TASK: Retype exactly the lines that run from the start of the data to the line holding "ATOM 5 O O .", including both, and only those.

SOURCE RECORDS:

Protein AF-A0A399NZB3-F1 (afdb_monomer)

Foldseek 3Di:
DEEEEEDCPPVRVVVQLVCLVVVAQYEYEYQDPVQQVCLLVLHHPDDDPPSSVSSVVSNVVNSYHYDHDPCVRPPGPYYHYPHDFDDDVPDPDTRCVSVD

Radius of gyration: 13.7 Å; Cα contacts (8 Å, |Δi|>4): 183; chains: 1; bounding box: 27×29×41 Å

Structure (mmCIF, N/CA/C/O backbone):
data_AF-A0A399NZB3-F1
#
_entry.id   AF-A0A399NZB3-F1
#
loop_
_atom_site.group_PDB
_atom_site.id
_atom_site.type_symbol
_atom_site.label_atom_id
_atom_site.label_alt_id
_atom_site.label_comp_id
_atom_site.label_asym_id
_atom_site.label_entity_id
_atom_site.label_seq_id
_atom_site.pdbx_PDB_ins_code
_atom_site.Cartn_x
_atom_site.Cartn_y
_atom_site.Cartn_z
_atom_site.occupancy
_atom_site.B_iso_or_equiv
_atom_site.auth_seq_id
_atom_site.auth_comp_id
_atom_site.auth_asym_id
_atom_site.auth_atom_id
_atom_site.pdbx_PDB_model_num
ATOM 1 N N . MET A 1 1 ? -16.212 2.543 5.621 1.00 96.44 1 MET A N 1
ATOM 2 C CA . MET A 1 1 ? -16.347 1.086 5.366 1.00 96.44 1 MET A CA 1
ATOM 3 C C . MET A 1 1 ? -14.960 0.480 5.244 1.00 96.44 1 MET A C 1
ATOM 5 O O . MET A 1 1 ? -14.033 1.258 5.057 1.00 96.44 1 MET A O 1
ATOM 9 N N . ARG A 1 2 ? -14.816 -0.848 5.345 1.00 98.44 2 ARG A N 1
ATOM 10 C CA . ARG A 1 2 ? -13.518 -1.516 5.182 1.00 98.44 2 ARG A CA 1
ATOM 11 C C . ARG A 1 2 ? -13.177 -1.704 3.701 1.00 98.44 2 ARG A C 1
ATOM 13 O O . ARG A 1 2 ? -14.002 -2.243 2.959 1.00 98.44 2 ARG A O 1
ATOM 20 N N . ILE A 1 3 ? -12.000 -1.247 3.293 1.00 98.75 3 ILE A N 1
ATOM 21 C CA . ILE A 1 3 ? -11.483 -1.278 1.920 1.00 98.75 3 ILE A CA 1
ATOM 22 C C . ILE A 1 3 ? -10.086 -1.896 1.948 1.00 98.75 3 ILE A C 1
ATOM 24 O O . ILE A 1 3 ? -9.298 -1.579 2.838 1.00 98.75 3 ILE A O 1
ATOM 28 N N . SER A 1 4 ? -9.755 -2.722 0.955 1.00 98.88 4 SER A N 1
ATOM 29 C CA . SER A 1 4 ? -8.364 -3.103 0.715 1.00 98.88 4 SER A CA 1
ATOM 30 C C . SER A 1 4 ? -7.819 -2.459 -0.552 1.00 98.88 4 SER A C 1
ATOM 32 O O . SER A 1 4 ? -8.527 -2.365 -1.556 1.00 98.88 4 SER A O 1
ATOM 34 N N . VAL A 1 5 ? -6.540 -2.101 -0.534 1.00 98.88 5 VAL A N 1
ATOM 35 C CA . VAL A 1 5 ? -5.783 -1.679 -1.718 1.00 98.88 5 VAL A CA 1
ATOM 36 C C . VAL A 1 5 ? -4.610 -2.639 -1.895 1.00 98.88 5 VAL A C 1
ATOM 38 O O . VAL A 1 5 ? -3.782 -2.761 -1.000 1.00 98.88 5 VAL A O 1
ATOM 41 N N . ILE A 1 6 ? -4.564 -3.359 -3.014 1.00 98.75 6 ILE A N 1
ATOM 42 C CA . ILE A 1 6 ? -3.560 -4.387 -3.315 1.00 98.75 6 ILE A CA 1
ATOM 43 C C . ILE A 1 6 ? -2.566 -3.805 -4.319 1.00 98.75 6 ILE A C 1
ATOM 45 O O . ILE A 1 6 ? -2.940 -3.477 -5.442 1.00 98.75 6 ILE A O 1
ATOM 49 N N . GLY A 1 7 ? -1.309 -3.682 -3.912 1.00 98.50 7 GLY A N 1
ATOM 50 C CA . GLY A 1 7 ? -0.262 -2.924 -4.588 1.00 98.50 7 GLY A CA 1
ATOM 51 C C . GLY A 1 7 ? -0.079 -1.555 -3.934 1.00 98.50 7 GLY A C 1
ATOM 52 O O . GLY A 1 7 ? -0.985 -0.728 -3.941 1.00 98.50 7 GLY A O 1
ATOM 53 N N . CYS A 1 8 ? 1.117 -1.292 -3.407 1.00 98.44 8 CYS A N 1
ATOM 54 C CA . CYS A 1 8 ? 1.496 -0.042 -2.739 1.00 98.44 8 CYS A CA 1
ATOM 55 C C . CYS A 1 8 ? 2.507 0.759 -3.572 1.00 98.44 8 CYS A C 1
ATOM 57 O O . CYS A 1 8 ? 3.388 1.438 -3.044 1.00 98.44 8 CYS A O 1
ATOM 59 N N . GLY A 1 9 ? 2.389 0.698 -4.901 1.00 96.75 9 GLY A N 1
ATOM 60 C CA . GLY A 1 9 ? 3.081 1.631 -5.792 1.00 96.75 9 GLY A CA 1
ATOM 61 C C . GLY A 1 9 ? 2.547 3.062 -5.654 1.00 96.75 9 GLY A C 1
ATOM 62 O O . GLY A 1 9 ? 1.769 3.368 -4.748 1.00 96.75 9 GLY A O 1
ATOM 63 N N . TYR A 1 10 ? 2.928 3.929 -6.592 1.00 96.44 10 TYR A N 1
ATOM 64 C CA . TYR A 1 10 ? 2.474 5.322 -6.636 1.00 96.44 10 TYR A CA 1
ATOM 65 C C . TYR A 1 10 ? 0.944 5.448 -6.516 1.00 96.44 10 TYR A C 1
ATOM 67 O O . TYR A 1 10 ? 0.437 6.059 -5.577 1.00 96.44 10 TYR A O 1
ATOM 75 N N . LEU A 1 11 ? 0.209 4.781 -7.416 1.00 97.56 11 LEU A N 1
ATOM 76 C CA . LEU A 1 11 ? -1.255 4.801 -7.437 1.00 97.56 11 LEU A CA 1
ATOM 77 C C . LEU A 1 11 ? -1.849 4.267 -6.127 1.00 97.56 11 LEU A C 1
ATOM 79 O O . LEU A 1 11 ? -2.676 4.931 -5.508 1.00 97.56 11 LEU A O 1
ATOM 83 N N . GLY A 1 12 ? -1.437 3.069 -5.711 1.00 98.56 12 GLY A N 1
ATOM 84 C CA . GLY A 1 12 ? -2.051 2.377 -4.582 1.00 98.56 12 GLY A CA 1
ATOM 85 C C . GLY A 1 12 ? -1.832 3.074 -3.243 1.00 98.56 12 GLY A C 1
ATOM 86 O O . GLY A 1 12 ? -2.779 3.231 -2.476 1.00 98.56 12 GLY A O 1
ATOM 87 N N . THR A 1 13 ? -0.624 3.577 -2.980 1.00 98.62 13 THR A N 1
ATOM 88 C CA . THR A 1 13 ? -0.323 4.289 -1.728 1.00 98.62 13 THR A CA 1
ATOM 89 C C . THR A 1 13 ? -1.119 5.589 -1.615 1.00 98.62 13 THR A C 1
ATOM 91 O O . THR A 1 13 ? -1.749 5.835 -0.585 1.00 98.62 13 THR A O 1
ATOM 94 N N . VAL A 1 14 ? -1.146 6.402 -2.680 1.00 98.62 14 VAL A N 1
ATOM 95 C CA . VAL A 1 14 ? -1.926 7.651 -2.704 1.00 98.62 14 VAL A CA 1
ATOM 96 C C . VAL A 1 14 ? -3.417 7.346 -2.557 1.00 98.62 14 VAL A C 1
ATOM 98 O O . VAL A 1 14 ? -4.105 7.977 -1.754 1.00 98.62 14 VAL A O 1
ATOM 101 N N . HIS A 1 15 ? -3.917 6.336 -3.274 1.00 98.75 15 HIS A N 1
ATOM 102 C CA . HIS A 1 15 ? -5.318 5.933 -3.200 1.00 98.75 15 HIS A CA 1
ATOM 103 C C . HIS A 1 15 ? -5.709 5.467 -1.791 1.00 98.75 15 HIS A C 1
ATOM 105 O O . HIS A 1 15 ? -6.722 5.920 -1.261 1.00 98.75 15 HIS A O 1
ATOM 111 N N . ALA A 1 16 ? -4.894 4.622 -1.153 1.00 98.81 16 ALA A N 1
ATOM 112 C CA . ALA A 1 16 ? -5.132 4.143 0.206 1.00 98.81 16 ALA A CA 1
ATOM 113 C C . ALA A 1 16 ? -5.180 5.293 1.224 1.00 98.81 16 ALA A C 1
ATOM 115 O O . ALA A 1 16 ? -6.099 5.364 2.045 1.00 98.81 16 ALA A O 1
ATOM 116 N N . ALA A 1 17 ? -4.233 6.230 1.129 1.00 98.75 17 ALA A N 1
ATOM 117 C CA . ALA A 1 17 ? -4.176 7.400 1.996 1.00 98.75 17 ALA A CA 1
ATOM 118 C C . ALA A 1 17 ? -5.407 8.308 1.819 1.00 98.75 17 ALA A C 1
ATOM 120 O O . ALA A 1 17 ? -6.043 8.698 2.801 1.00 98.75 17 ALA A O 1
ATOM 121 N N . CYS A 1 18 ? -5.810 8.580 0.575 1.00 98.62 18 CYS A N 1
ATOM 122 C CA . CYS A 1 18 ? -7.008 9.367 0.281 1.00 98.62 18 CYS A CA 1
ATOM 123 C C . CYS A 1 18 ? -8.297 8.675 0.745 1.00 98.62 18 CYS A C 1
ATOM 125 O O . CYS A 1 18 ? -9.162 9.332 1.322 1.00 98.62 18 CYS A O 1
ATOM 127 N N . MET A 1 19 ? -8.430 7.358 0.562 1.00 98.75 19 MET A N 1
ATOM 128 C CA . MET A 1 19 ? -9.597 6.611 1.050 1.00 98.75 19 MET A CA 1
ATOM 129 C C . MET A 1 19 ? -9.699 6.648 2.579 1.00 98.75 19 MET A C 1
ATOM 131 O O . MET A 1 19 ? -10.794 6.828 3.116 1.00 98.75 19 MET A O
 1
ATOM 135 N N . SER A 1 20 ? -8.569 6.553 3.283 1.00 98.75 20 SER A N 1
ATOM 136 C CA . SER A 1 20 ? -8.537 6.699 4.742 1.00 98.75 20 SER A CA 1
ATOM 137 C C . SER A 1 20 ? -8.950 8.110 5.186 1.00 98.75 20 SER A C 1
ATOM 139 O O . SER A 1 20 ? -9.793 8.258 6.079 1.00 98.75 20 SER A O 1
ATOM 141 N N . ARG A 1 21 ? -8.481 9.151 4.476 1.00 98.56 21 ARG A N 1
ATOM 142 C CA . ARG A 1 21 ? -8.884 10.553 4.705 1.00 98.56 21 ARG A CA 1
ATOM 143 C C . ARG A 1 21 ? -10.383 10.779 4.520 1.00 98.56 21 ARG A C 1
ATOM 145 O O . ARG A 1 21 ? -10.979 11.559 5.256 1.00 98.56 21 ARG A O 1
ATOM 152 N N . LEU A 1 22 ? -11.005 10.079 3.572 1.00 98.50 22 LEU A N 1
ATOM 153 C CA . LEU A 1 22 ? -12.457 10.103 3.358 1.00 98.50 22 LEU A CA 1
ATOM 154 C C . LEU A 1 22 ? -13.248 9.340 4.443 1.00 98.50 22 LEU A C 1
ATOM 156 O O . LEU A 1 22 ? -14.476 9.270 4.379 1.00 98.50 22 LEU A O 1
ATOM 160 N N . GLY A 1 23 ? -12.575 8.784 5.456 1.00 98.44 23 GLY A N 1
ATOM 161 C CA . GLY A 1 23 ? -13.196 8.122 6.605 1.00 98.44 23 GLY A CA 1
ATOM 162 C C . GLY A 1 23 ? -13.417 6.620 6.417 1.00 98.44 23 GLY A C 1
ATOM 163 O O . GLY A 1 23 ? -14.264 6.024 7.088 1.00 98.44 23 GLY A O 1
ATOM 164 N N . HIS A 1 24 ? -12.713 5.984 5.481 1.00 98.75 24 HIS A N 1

TASK RESULT:
Protein AF-A0A399NZB3-F1 (afdb_monomer)

Foldseek 3Di:
DEEEEEDCPPVRVVVQLVCLVVVAQYEYEYQDPVQQVCLLVLHHPDDDPPSSVSSVVSNVVNSYHYDHDPCVRPPGPYYHYPHDFDDDVPDPDTRCVSVD

Radius of gyration: 13.7 Å; Cα contacts (8 Å, |Δi|>4): 183; chains: 1; bounding box: 27×29×41 Å

Structure (mmCIF, N/CA/C/O backbone):
data_AF-A0A399NZB3-F1
#
_entry.id   AF-A0A399NZB3-F1
#
loop_
_atom_site.group_PDB
_atom_site.id
_atom_site.type_symbol
_atom_site.label_atom_id
_atom_site.label_alt_id
_atom_site.label_comp_id
_atom_site.label_asym_id
_atom_site.label_entity_id
_atom_site.label_seq_id
_atom_site.pdbx_PDB_ins_code
_atom_site.Cartn_x
_atom_site.Cartn_y
_atom_site.Cartn_z
_atom_site.occupancy
_atom_site.B_iso_or_equiv
_atom_site.auth_seq_id
_atom_site.auth_comp_id
_atom_site.auth_asym_id
_atom_site.auth_atom_id
_atom_site.pdbx_PDB_model_num
ATOM 1 N N . MET A 1 1 ? -16.212 2.543 5.621 1.00 96.44 1 MET A N 1
ATOM 2 C CA . MET A 1 1 ? -16.347 1.086 5.366 1.00 96.44 1 MET A CA 1
ATOM 3 C C . MET A 1 1 ? -14.960 0.480 5.244 1.00 96.44 1 MET A C 1
ATOM 5 O O . MET A 1 1 ? -14.033 1.258 5.057 1.00 96.44 1 MET A O 1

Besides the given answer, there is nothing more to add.